Пример этот расистский и достоин всяческого осуждения, поскольку, во-первых, расизм – дело плохое, во-вторых, цвет кожи не является благоприятным или неблагоприятным признаком, а в-третьих, с какого, простите, перепугу, туземцы позволили бы чужаку, совершенно незнакомому с их укладом и условиями жизни, стать правителем? Скорее они съели бы его с соблюдением всех положенных ритуалов. Но Генри Дженкин был британцем, жившим в ХIХ веке, когда взгляды были иными, не такими, как сейчас, и примеры приводил, соответствовавшие его мировоззрению.
Но суть не в цвете кожи и неуклюжей надуманности примера, а в поглощении признака как таковом.
Один в поле не воин.
Один-единственный признак не способен изменить ситуацию в популяции.
Дженкин считал, что полезный признак мог сохраниться лишь в том случае, если он возникал одновременно в короткий промежуток времени (то есть в одном поколении) у большого числа особей. Но в таком случае дарвиновская идея случайной изменчивости теряла смысл.
Критика Дженкина была абсолютно справедливой и выглядела на тот момент (вторая половина ХIХ века) абсолютно логичной. Биологи XIX века считали, что при зачатии наследственный материал отца количественно смешивается с наследственным материалом матери (теория слитной наследственности) и наследственность потомка представляет собой «среднее арифметическое» наследственного материала отца и матери.
Дарвин, придерживавшийся теории слитной наследственности, критику Дженкина опровергнуть не смог и назвал ее своим кошмаром – «кошмаром Дженкина». Под этим названием нападки Дженкина на Дарвина вошли в историю.
Ни Дарвин, ни Дженкин не приняли во внимание эксперименты Грегора Менделя, в ходе которых была доказана дискретность наследственного кода – передача признаков по наследству в отдельности. Впрочем, Дженкин мог вообще не знать о Менделе и его экспериментах. Дарвин-то читал труд Менделя, но значения ему не придавал.
В результате массовой и обоснованной (обоснованной, заметьте!) критики в конце XIX – начале XX века наступил кризис дарвиновского учения, который английский биолог Джулиан Хаксли метко окрестил затмением дарвинизма. Сам Дарвин тоже свою лепту в свой же кризис. Он внес в шестое издание «Происхождения видов» ряд изменений, противоречивших его прежним взглядам. Критики стало меньше, но и логики в учении тоже стало меньше.
Не отрицание, обратите внимание, а кризис! Речь шла не о смерти дарвинизма, а о затмении. Подавляющее большинство биологов принимало дарвиновскую концепцию эволюции, но мало было тех, кто считал естественный отбор ее главной движущей силой. Да, все живое развивается, но вот как оно развивается, этого никто точно объяснить не может…
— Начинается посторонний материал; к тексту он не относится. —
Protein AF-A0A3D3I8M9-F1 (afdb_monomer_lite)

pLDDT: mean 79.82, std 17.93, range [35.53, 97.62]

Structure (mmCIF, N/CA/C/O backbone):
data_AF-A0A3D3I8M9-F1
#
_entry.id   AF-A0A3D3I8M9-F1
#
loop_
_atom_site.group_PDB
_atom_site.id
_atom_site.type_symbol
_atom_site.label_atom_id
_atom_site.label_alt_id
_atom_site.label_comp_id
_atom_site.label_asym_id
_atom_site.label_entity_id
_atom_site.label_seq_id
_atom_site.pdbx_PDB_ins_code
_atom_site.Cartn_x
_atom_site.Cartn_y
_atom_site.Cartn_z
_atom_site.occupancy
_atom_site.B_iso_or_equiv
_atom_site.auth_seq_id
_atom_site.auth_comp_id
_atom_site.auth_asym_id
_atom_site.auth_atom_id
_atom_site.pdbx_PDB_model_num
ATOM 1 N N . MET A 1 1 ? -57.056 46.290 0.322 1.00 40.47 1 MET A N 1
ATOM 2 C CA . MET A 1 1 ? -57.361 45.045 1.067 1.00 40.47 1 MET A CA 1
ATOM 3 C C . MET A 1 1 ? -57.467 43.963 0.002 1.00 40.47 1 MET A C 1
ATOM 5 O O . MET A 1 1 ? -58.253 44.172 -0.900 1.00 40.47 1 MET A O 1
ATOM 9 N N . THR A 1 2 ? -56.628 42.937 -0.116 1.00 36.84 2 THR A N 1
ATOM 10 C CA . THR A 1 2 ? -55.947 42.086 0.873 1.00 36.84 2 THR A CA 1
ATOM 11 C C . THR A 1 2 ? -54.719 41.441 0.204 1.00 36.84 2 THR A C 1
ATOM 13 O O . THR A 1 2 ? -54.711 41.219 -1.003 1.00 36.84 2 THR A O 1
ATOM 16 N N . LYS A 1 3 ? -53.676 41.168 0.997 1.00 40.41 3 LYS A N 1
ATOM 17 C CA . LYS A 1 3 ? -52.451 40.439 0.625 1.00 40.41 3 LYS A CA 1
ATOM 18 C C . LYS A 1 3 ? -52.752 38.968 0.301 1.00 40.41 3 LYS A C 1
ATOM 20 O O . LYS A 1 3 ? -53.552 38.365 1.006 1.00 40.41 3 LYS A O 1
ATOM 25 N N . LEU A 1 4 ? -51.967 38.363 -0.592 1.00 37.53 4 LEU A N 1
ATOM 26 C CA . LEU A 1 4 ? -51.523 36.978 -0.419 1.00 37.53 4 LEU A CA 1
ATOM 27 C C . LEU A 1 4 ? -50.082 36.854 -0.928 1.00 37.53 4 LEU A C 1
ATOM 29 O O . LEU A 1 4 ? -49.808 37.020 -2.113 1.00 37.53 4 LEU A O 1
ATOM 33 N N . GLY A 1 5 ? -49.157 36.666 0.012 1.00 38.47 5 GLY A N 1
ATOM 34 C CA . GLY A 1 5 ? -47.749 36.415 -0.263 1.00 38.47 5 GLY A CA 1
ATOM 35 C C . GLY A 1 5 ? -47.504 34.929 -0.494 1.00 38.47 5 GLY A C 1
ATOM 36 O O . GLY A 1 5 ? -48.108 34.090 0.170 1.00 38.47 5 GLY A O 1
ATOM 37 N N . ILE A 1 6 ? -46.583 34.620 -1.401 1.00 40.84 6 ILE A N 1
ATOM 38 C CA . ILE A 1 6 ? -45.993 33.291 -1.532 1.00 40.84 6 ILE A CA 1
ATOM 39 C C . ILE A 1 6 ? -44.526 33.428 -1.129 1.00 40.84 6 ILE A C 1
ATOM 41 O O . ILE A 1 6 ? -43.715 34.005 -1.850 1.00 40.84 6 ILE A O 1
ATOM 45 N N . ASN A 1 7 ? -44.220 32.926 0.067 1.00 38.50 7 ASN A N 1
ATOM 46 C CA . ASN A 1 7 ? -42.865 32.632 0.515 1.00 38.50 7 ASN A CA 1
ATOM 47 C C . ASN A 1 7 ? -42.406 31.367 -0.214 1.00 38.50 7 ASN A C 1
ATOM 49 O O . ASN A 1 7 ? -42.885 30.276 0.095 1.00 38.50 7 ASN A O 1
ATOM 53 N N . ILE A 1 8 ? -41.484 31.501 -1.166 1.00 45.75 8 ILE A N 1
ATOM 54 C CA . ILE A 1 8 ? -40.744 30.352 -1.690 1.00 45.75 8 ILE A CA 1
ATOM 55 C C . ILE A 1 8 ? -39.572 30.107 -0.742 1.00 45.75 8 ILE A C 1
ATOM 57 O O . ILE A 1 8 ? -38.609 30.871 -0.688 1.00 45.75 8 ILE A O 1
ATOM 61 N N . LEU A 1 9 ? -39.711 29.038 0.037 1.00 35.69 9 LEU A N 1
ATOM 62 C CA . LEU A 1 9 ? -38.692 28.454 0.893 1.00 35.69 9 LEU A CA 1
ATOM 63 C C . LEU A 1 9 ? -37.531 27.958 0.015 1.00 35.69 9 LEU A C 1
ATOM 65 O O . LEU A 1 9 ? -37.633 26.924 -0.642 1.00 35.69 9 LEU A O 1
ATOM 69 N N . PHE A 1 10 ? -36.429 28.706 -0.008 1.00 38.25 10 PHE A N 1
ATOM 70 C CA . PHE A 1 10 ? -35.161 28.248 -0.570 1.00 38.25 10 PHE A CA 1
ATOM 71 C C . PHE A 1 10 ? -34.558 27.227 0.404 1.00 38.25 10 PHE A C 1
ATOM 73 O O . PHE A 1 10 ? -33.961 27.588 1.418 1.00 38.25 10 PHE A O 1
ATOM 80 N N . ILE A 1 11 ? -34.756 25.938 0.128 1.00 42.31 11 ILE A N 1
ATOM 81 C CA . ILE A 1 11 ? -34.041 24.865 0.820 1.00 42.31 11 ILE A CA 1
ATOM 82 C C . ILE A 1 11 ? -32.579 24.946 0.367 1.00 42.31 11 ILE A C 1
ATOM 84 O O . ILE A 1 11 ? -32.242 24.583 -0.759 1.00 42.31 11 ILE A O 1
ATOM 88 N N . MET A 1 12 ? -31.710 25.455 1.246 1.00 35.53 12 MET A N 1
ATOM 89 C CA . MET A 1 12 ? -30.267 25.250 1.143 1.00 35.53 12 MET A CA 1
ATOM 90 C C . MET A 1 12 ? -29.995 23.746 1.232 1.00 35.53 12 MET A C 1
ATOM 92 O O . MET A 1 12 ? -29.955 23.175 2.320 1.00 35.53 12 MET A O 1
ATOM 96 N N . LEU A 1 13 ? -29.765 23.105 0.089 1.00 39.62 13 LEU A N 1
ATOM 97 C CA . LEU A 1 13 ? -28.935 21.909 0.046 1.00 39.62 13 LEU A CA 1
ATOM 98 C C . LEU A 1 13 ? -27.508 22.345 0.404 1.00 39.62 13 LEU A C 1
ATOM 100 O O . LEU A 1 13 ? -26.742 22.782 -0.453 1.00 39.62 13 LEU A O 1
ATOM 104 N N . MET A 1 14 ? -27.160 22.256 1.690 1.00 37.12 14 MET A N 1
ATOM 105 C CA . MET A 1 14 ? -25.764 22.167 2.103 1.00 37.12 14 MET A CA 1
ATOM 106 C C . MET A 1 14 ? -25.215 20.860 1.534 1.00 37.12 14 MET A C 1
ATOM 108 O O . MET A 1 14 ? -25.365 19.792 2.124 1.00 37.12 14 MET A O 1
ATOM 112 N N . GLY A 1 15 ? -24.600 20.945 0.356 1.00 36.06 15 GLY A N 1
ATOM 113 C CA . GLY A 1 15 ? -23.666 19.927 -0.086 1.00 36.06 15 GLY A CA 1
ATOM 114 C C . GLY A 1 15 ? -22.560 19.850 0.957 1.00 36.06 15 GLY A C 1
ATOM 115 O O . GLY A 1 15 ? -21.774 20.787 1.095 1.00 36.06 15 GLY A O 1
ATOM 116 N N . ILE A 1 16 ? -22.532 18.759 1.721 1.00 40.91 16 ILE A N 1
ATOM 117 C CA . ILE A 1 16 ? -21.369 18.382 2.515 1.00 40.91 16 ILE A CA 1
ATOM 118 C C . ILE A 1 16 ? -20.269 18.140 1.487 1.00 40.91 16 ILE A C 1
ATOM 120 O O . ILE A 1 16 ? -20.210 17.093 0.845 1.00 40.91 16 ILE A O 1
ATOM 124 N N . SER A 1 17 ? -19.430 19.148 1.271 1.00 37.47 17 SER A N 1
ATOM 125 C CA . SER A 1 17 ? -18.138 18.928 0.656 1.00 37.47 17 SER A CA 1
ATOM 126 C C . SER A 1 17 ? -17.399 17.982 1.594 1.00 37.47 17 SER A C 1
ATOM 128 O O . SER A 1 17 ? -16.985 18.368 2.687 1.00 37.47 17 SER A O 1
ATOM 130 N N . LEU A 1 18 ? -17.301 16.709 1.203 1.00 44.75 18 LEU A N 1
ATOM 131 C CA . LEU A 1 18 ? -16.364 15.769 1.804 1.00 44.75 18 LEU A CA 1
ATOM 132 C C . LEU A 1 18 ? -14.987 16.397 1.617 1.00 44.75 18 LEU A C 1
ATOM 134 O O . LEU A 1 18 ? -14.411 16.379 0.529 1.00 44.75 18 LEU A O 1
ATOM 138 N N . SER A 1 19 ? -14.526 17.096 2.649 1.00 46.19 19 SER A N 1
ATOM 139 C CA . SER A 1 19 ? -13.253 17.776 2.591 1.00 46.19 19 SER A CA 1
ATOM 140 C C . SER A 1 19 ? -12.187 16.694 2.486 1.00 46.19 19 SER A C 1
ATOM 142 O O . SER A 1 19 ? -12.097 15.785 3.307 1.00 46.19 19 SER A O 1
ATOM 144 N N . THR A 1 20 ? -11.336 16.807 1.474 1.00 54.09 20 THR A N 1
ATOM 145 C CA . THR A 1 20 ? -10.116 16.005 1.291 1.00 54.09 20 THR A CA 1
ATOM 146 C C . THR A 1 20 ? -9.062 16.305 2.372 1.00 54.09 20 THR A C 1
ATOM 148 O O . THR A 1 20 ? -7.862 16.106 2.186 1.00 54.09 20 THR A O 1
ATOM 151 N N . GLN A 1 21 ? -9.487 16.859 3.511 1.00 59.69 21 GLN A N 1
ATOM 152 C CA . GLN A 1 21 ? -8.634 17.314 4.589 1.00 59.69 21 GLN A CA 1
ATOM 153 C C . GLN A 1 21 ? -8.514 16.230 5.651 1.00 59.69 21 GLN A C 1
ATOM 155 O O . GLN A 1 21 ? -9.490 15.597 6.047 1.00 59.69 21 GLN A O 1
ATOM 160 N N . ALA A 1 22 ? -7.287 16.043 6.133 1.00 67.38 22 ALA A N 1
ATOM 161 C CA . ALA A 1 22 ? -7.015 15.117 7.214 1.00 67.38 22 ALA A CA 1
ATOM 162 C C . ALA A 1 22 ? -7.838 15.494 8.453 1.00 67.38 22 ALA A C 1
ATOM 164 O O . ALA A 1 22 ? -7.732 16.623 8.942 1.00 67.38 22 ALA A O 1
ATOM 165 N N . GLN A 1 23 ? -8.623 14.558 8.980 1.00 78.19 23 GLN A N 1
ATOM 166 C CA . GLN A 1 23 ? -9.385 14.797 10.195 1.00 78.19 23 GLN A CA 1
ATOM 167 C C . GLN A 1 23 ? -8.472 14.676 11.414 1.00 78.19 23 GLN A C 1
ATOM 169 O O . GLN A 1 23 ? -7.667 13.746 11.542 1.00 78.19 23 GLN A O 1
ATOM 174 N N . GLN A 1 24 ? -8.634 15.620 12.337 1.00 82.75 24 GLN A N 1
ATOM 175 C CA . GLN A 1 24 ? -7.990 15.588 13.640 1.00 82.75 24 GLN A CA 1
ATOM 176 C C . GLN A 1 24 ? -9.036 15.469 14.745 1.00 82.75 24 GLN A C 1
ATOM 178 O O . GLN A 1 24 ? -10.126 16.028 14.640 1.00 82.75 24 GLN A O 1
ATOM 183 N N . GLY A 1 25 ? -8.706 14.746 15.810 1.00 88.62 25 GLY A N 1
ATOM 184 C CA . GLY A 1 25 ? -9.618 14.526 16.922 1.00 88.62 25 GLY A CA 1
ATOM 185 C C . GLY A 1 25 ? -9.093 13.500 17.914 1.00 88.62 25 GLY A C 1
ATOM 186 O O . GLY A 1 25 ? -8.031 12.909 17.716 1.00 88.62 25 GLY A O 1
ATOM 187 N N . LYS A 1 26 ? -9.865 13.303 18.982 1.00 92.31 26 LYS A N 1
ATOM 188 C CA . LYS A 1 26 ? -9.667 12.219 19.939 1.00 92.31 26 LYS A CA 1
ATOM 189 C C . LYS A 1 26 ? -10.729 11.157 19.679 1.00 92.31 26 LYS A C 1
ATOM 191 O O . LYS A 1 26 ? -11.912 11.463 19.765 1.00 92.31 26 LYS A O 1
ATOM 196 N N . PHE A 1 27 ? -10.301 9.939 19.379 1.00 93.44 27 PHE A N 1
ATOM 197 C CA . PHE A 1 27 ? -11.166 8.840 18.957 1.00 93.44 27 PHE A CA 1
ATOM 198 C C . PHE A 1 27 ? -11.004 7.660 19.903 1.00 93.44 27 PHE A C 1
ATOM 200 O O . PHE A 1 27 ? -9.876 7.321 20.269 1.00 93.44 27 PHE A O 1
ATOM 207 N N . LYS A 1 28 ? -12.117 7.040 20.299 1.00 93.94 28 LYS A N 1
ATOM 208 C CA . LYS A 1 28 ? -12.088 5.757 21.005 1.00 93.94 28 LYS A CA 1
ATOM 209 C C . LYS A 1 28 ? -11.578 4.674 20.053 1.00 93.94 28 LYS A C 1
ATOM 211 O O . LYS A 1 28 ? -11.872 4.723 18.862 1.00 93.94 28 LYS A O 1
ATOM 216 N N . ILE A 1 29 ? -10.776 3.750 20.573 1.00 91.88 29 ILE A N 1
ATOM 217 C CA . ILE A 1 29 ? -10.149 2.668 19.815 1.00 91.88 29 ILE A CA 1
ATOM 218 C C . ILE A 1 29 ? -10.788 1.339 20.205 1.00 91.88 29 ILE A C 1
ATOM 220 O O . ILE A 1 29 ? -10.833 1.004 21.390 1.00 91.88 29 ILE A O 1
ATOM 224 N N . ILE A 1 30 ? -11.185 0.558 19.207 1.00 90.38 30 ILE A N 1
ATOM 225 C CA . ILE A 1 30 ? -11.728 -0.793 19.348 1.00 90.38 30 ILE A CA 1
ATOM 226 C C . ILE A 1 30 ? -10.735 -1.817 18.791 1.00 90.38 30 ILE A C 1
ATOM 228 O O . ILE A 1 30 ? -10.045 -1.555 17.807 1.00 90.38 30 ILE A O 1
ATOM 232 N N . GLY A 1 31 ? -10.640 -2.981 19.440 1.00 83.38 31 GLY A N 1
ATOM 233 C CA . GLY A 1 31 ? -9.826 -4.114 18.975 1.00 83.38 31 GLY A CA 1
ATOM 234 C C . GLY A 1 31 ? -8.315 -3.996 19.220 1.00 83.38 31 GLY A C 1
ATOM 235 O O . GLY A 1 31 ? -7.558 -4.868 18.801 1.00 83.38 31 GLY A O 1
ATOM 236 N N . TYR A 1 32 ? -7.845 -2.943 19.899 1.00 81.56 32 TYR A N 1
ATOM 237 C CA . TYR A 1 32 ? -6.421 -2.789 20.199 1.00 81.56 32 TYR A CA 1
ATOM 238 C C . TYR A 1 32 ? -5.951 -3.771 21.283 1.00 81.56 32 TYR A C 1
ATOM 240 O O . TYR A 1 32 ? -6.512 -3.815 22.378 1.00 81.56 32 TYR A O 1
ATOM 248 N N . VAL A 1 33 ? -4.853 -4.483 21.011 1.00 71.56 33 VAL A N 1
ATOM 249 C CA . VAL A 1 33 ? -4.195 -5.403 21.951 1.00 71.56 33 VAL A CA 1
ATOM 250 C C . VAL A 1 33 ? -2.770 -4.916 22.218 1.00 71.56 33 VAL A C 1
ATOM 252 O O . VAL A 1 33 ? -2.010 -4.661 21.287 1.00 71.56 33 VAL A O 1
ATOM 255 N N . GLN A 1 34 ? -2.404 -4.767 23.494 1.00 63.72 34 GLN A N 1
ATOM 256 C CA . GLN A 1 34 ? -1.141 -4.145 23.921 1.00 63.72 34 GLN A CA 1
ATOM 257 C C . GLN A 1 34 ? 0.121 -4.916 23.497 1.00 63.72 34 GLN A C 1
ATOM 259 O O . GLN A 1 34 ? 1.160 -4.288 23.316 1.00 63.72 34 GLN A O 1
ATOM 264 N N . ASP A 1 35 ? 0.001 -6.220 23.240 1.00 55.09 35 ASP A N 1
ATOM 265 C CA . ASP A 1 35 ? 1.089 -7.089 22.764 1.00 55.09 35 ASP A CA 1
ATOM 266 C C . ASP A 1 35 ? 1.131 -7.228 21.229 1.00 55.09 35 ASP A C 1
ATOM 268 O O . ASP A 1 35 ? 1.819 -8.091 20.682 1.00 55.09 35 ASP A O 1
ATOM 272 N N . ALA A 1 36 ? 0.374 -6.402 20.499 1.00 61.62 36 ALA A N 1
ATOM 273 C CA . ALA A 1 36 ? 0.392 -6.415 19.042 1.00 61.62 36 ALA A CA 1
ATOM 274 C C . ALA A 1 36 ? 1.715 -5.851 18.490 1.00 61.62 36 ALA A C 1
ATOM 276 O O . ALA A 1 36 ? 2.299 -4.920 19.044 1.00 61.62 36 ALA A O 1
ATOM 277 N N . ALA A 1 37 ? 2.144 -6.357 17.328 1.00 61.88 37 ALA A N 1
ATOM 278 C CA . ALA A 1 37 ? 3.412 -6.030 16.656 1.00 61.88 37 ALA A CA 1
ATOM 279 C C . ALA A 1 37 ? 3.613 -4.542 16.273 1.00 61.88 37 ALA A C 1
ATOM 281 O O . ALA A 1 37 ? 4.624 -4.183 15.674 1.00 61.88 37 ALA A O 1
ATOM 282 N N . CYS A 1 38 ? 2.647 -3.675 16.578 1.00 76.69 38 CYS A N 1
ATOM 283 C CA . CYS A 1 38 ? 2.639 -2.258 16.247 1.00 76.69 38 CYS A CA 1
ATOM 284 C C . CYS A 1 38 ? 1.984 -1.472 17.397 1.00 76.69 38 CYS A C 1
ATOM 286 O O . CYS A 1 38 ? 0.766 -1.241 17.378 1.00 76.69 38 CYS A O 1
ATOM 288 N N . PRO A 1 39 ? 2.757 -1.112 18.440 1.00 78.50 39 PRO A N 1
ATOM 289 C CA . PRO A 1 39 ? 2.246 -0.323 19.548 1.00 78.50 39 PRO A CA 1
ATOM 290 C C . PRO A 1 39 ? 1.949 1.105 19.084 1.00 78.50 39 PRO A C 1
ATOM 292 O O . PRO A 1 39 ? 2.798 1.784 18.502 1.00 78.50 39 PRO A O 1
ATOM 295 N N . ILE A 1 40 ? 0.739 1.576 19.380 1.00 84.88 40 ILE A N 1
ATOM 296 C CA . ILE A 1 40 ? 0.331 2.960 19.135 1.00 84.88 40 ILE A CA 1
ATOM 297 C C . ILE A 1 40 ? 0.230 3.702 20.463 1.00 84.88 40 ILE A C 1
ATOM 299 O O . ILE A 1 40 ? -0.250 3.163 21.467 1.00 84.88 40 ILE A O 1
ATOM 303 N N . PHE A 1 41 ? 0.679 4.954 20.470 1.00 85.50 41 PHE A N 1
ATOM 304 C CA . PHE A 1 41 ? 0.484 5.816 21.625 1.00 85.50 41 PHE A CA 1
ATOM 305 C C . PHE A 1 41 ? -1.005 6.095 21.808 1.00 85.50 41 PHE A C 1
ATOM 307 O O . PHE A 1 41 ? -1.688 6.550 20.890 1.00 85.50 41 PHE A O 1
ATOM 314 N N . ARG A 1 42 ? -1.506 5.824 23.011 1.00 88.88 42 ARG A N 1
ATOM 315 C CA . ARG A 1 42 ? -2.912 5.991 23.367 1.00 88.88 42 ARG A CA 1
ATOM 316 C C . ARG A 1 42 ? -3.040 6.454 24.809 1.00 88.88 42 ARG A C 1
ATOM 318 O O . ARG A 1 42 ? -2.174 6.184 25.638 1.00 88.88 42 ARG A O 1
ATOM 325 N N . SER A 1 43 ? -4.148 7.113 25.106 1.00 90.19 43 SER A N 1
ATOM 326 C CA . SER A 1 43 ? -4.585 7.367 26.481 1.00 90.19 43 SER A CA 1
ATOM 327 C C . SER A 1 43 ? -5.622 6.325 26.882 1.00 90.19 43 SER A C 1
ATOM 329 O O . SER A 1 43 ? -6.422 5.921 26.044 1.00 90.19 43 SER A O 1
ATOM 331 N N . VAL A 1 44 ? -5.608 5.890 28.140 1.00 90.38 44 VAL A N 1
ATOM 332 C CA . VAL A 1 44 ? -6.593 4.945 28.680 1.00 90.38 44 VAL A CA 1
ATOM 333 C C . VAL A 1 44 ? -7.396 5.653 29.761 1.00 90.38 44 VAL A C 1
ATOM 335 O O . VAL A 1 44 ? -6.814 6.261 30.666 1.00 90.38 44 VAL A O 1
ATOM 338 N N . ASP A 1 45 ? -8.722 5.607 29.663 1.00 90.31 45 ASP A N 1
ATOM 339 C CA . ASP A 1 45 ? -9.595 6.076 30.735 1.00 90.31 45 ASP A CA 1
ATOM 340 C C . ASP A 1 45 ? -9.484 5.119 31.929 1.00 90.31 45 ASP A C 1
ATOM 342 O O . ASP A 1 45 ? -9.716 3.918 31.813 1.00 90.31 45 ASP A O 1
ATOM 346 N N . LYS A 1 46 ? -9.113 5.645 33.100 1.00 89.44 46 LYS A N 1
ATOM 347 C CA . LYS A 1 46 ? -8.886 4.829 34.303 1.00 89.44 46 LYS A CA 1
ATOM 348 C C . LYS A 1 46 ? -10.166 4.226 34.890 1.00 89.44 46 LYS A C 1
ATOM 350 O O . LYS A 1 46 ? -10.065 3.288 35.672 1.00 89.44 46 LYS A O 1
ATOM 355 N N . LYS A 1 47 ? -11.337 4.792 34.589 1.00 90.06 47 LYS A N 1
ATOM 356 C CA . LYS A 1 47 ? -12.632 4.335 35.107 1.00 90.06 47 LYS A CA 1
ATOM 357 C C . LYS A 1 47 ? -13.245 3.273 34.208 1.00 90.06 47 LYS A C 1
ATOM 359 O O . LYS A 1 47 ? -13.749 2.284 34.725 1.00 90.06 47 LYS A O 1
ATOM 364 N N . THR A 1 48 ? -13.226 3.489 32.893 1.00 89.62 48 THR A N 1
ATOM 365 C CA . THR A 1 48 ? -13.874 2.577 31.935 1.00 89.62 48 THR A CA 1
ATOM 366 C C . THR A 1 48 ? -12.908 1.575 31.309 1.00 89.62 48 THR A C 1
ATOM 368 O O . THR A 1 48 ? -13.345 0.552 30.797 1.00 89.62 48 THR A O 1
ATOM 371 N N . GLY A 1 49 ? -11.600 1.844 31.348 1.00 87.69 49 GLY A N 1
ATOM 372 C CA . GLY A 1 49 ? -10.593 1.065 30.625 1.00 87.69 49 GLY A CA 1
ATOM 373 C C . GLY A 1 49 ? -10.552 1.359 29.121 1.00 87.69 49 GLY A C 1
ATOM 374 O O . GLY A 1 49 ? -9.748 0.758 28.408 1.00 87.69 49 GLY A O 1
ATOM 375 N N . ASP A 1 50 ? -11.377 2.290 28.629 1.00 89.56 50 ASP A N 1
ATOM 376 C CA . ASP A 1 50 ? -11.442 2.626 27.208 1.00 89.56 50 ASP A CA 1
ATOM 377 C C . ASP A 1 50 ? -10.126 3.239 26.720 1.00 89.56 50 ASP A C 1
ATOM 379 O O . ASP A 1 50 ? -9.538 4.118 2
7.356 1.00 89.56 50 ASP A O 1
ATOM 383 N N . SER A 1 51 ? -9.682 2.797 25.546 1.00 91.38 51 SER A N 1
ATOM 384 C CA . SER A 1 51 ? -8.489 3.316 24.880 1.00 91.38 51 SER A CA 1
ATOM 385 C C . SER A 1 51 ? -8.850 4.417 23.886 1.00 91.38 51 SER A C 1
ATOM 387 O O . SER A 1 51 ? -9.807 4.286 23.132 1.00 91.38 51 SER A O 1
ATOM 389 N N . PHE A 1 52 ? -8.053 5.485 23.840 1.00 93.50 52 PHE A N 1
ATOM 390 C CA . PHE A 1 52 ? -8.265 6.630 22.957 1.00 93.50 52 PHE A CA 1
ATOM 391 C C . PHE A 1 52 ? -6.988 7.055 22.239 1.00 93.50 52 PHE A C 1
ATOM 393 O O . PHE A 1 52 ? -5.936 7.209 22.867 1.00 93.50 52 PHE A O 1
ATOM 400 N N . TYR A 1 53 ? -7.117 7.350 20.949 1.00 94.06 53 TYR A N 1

Объяснить пытались с различных позиций.
Одни ученые воскресили ламаркизм, признав наследование приобретенных признаков. Все особи в популяции стремятся к одному и тому же одними и теми же путями, поскольку находятся в схожих условиях. Они массово, большинством особей, «упражняют» свои органы, приобретают в течение жизни полезные признаки и также массово передают их потомству. Никакого «болота» при таком положении дел существовать не может, поскольку полезные признаки появляются не у единиц, а у большинства.
Другие вооружились концепцией ортогенеза, согласно которой развитие всего живого идет по заранее предначертанному природой пути и от внешних условий не зависит. Живые организмы не приспосабливаются к среде обитания, а делают то, что велит им природа. Во всем существует порядок. И точка!
Кстати говоря, «поправки», внесенные Дарвином в его учение под влиянием критиков, представляли собой смесь ламаркизма с ортогенетизмом.
Третьи, например как уже упоминавшиеся Сергей Коржинский и Хуго де Фриз, были сторонниками не полной предопределенности развития всего живого, а его абсолютной случайности. Мутации происходят случайно. Никакого порядка не существует, развитием управляет Хаос, то есть – никто им не управляет и не может управлять.
Синтетическая теория эволюции, устранившая все «необъяснимые» противоречия дарвиновского учения и вернувшая эволюцию на рельсы естественного отбора, образовалась в результате слияния классического дарвинизма с популяционной генетикой, сформировавшейся в начале ХХ века.
Образно говоря, популяционная генетика подвела научный фундамент под эволюционное учение Дарвина и восстановила в правах естественный отбор, вернув ему высокое звание движущего механизма эволюции.
Кстати, обратите внимание вот на такой эволюционный «парадокс» – естественный отбор идет по фенотипам, но отбираются в результате его генотипы. Такие вот дела.